Don’t succumb to the Yalta temptation
Ukraine will stand up to Russia’s expansionist designs. We refuse to play the part of hapless victim in future history textbooks
The quiet period between the declaration of war in September 1939 and the Nazi blitz on Belgium and France in May 1940 is often called ‘The Phony War’. Since Russia invaded and annexed Crimea, and began massing troops on our eastern border, Ukrainians have been living through a phony peace.
There is nothing phony, however, about the efforts we are now making to defend our country and democracy. Our government has negotiated a standby loan agreement that we need to get our financial and economic house in order. This will impose economic pain, but we are ready to pay the price to preserve our independence. We are also increasing our defence spending, despite our economy’s precarious state. There will be no more surrendering of our territory.
Most important, next month, Ukrainians will choose a new president — the best rebuke possible to Russian propaganda about our supposed failure to uphold democracy. And yet, as Ukrainians work to rebuild our country after Viktor Yanukovych’s predatory rule, we are facing a new threat, in the form of a “peace offensive” — that old staple of Soviet diplomacy designed to undermine the West’s resolve.
Putin’s gambit is akin to the infamous Yalta Conference in 1945, where Joseph Stalin made Winston Churchill and Franklin D Roosevelt complicit in a division of Europe. Today, Putin is seeking to make the West complicit in the dismemberment of Ukraine by negotiating a Kremlin-designed federal constitution that would create a dozen Crimeas — bite-size chunks that Russia could devour later.
Of course, federalism sounds like a good thing. But for Putin, a federal system is a means for the Kremlin to make political mischief and incorporate Ukraine’s eastern and southern regions into the Russian Federation. Look at the Russian proposal’s fine print: Ukraine’s new federal units would have a powerful say over Ukraine’s foreign-policy direction. That provision would enable Putin to try to coerce Russianspeaking regions into vetoing the country’s European future.
Ukraine’s constitutional structure is for only us to decide. Ukraine is not Bosnia or Kosovo, Ukraine is a sovereign State.
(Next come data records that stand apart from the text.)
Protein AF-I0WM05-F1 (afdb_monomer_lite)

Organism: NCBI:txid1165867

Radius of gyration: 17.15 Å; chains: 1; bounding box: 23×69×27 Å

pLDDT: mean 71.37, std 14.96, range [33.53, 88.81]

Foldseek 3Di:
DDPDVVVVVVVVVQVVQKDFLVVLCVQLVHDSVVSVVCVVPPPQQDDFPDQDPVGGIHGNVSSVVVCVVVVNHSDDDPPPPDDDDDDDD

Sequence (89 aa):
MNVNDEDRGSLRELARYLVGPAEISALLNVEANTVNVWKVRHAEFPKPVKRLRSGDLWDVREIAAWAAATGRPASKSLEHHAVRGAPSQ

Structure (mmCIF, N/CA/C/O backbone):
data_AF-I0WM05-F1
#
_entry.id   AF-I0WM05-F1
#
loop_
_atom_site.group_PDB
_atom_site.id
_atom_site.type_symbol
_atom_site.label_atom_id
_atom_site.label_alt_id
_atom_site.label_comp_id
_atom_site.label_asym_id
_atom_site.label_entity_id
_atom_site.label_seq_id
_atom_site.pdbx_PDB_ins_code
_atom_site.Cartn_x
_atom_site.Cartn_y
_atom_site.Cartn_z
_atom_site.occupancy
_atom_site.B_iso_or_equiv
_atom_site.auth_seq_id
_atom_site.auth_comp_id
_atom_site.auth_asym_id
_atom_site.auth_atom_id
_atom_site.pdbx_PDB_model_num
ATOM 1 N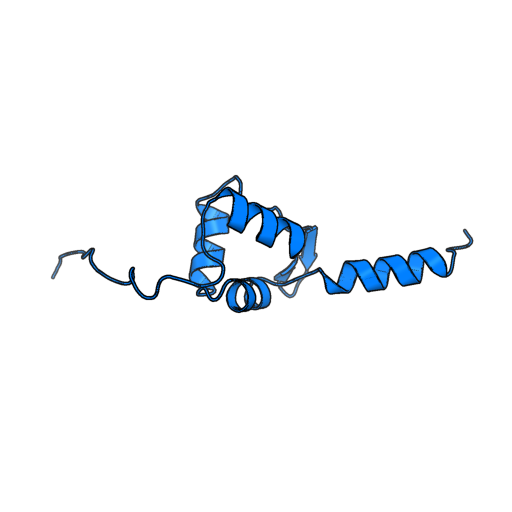 N . MET A 1 1 ? 7.881 -32.144 -8.677 1.00 43.47 1 MET A N 1
ATOM 2 C CA . MET A 1 1 ? 7.150 -31.314 -7.696 1.00 43.47 1 MET A CA 1
ATOM 3 C C . MET A 1 1 ? 5.722 -31.119 -8.184 1.00 43.47 1 MET A C 1
ATOM 5 O O . MET A 1 1 ? 5.544 -30.484 -9.215 1.00 43.47 1 MET A O 1
ATOM 9 N N . ASN A 1 2 ? 4.731 -31.695 -7.498 1.00 48.91 2 ASN A N 1
ATOM 10 C CA . ASN A 1 2 ? 3.315 -31.470 -7.796 1.00 48.91 2 ASN A CA 1
ATOM 11 C C . ASN A 1 2 ? 2.889 -30.175 -7.092 1.00 48.91 2 ASN A C 1
ATOM 13 O O . ASN A 1 2 ? 2.737 -30.169 -5.875 1.00 48.91 2 ASN A O 1
ATOM 17 N N . VAL A 1 3 ? 2.798 -29.064 -7.824 1.00 59.12 3 VAL A N 1
ATOM 18 C CA . VAL A 1 3 ? 2.200 -27.838 -7.279 1.00 59.12 3 VAL A CA 1
ATOM 19 C C . VAL A 1 3 ? 0.691 -28.065 -7.219 1.00 59.12 3 VAL A C 1
ATOM 21 O O . VAL A 1 3 ? 0.052 -28.167 -8.265 1.00 59.12 3 VAL A O 1
ATOM 24 N N . ASN A 1 4 ? 0.150 -28.237 -6.011 1.00 63.00 4 ASN A N 1
ATOM 25 C CA . ASN A 1 4 ? -1.281 -28.431 -5.796 1.00 63.00 4 ASN A CA 1
ATOM 26 C C . ASN A 1 4 ? -2.057 -27.229 -6.356 1.00 63.00 4 ASN A C 1
ATOM 28 O O . ASN A 1 4 ? -1.618 -26.082 -6.258 1.00 63.00 4 ASN A O 1
ATOM 32 N N . ASP A 1 5 ? -3.208 -27.494 -6.969 1.00 58.22 5 ASP A N 1
ATOM 33 C CA . ASP A 1 5 ? -4.058 -26.466 -7.583 1.00 58.22 5 ASP A CA 1
ATOM 34 C C . ASP A 1 5 ? -4.568 -25.440 -6.540 1.00 58.22 5 ASP A C 1
ATOM 36 O O . ASP A 1 5 ? -4.748 -24.258 -6.836 1.00 58.22 5 ASP A O 1
ATOM 40 N N . GLU A 1 6 ? -4.649 -25.864 -5.276 1.00 60.56 6 GLU A N 1
ATOM 41 C CA . GLU A 1 6 ? -5.009 -25.052 -4.105 1.00 60.56 6 GLU A CA 1
ATOM 42 C C . GLU A 1 6 ? -3.987 -23.937 -3.795 1.00 60.56 6 GLU A C 1
ATOM 44 O O . GLU A 1 6 ? -4.368 -22.807 -3.463 1.00 60.56 6 GLU A O 1
ATOM 49 N N . ASP A 1 7 ? -2.688 -24.192 -3.992 1.00 59.66 7 ASP A N 1
ATOM 50 C CA . ASP A 1 7 ? -1.637 -23.172 -3.862 1.00 59.66 7 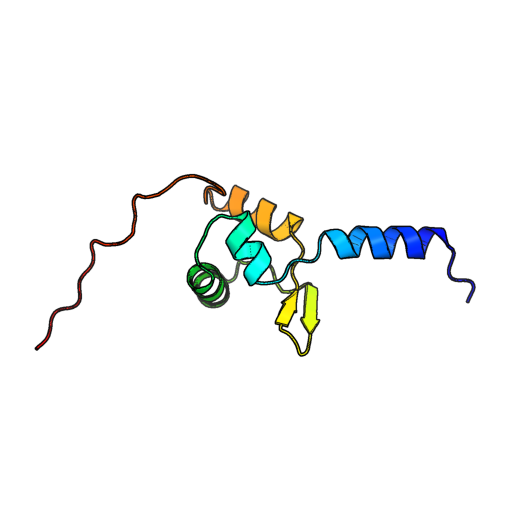ASP A CA 1
ATOM 51 C C . ASP A 1 7 ? -1.751 -22.112 -4.966 1.00 59.66 7 ASP A C 1
ATOM 53 O O . ASP A 1 7 ? -1.499 -20.926 -4.744 1.00 59.66 7 ASP A O 1
ATOM 57 N N . ARG A 1 8 ? -2.174 -22.508 -6.174 1.00 62.12 8 ARG A N 1
ATOM 58 C CA . ARG A 1 8 ? -2.366 -21.571 -7.293 1.00 62.12 8 ARG A CA 1
ATOM 59 C C . ARG A 1 8 ? -3.575 -20.666 -7.076 1.00 62.12 8 ARG A C 1
ATOM 61 O O . ARG A 1 8 ? -3.504 -19.485 -7.428 1.00 62.12 8 ARG A O 1
ATOM 68 N N . GLY A 1 9 ? -4.649 -21.191 -6.484 1.00 61.75 9 GLY A N 1
ATOM 69 C CA . GLY A 1 9 ? -5.793 -20.397 -6.029 1.00 61.75 9 GLY A CA 1
ATOM 70 C C . GLY A 1 9 ? -5.379 -19.371 -4.974 1.00 61.75 9 GLY A C 1
ATOM 71 O O . GLY A 1 9 ? -5.638 -18.179 -5.137 1.00 61.75 9 GLY A O 1
ATOM 72 N N . SER A 1 10 ? -4.617 -19.811 -3.971 1.00 65.81 10 SER A N 1
ATOM 73 C CA . SER A 1 10 ? -4.098 -18.951 -2.899 1.00 65.81 10 SER A CA 1
ATOM 74 C C . SER A 1 10 ? -3.151 -17.858 -3.413 1.00 65.81 10 SER A C 1
ATOM 76 O O . SER A 1 10 ? -3.217 -16.715 -2.970 1.00 65.81 10 SER A O 1
ATOM 78 N N . LEU A 1 11 ? -2.304 -18.152 -4.405 1.00 66.69 11 LEU A N 1
ATOM 79 C CA . LEU A 1 11 ? -1.405 -17.159 -5.009 1.00 66.69 11 LEU A CA 1
ATOM 80 C C . LEU A 1 11 ? -2.152 -16.086 -5.809 1.00 66.69 11 LEU A C 1
ATOM 82 O O . LEU A 1 11 ? -1.813 -14.906 -5.716 1.00 66.69 11 LEU A O 1
ATOM 86 N N . ARG A 1 12 ? -3.173 -16.476 -6.584 1.00 68.12 12 ARG A N 1
ATOM 87 C CA . ARG A 1 12 ? -4.053 -15.517 -7.278 1.00 68.12 12 ARG A CA 1
ATOM 88 C C . ARG A 1 12 ? -4.802 -14.650 -6.280 1.00 68.12 12 ARG A C 1
ATOM 90 O O . ARG A 1 12 ? -4.994 -13.459 -6.510 1.00 68.12 12 ARG A O 1
ATOM 97 N N . GLU A 1 13 ? -5.186 -15.252 -5.165 1.00 69.19 13 GLU A N 1
ATOM 98 C CA . GLU A 1 13 ? -5.876 -14.563 -4.099 1.00 69.19 13 GLU A CA 1
ATOM 99 C C . GLU A 1 13 ? -4.979 -13.549 -3.381 1.00 69.19 13 G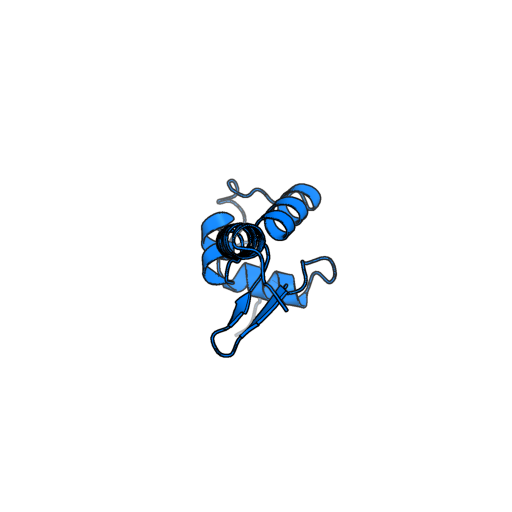LU A C 1
ATOM 101 O O . GLU A 1 13 ? -5.395 -12.421 -3.153 1.00 69.19 13 GLU A O 1
ATOM 106 N N . LEU A 1 14 ? -3.720 -13.888 -3.108 1.00 70.50 14 LEU A N 1
ATOM 107 C CA . LEU A 1 14 ? -2.740 -12.949 -2.557 1.00 70.50 14 LEU A CA 1
ATOM 108 C C . LEU A 1 14 ? -2.391 -11.830 -3.546 1.00 70.50 14 LEU A C 1
ATOM 110 O O . LEU A 1 14 ? -2.232 -10.680 -3.142 1.00 70.50 14 LEU A O 1
ATOM 114 N N . ALA A 1 15 ? -2.341 -12.135 -4.846 1.00 75.75 15 ALA A N 1
ATOM 115 C CA . ALA A 1 15 ? -2.065 -11.141 -5.879 1.00 75.75 15 ALA A CA 1
ATOM 116 C C . ALA A 1 15 ? -3.123 -10.025 -5.940 1.00 75.75 15 ALA A C 1
ATOM 118 O O . ALA A 1 15 ? -2.780 -8.902 -6.296 1.00 75.75 15 ALA A O 1
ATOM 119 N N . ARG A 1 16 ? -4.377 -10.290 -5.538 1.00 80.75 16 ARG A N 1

To buy into Putin’s sham federalism is to accept the lies that the Kremlin has been spewing about Ukraine’s interim government and the brave people who ousted Yanukovych.
Putin’s factotums claim that Ukraine’s Russian speakers are under threat, but they cannot point to a single case of persecution. There is no oppression of Russian speakers in Ukraine, and there never has been. Ukraine’s government under Yanukovych was corrupt but was an equalopportunity oppressor.
The desire of diplomats to find a peaceful solution to Ukraine’s crisis is understandable. But the terms that Russia is demanding, if accepted by the West, would undermine Ukraine’s sovereignty; worse, accepting Russia’s terms would ratify the idea that powerful countries may bully less powerful neighbours into doing their bidding, to the point of surrendering their independence.
Ukraine will stand up to the bully — on our own, if necessary. We refuse to play the part of hapless victim in future history textbooks.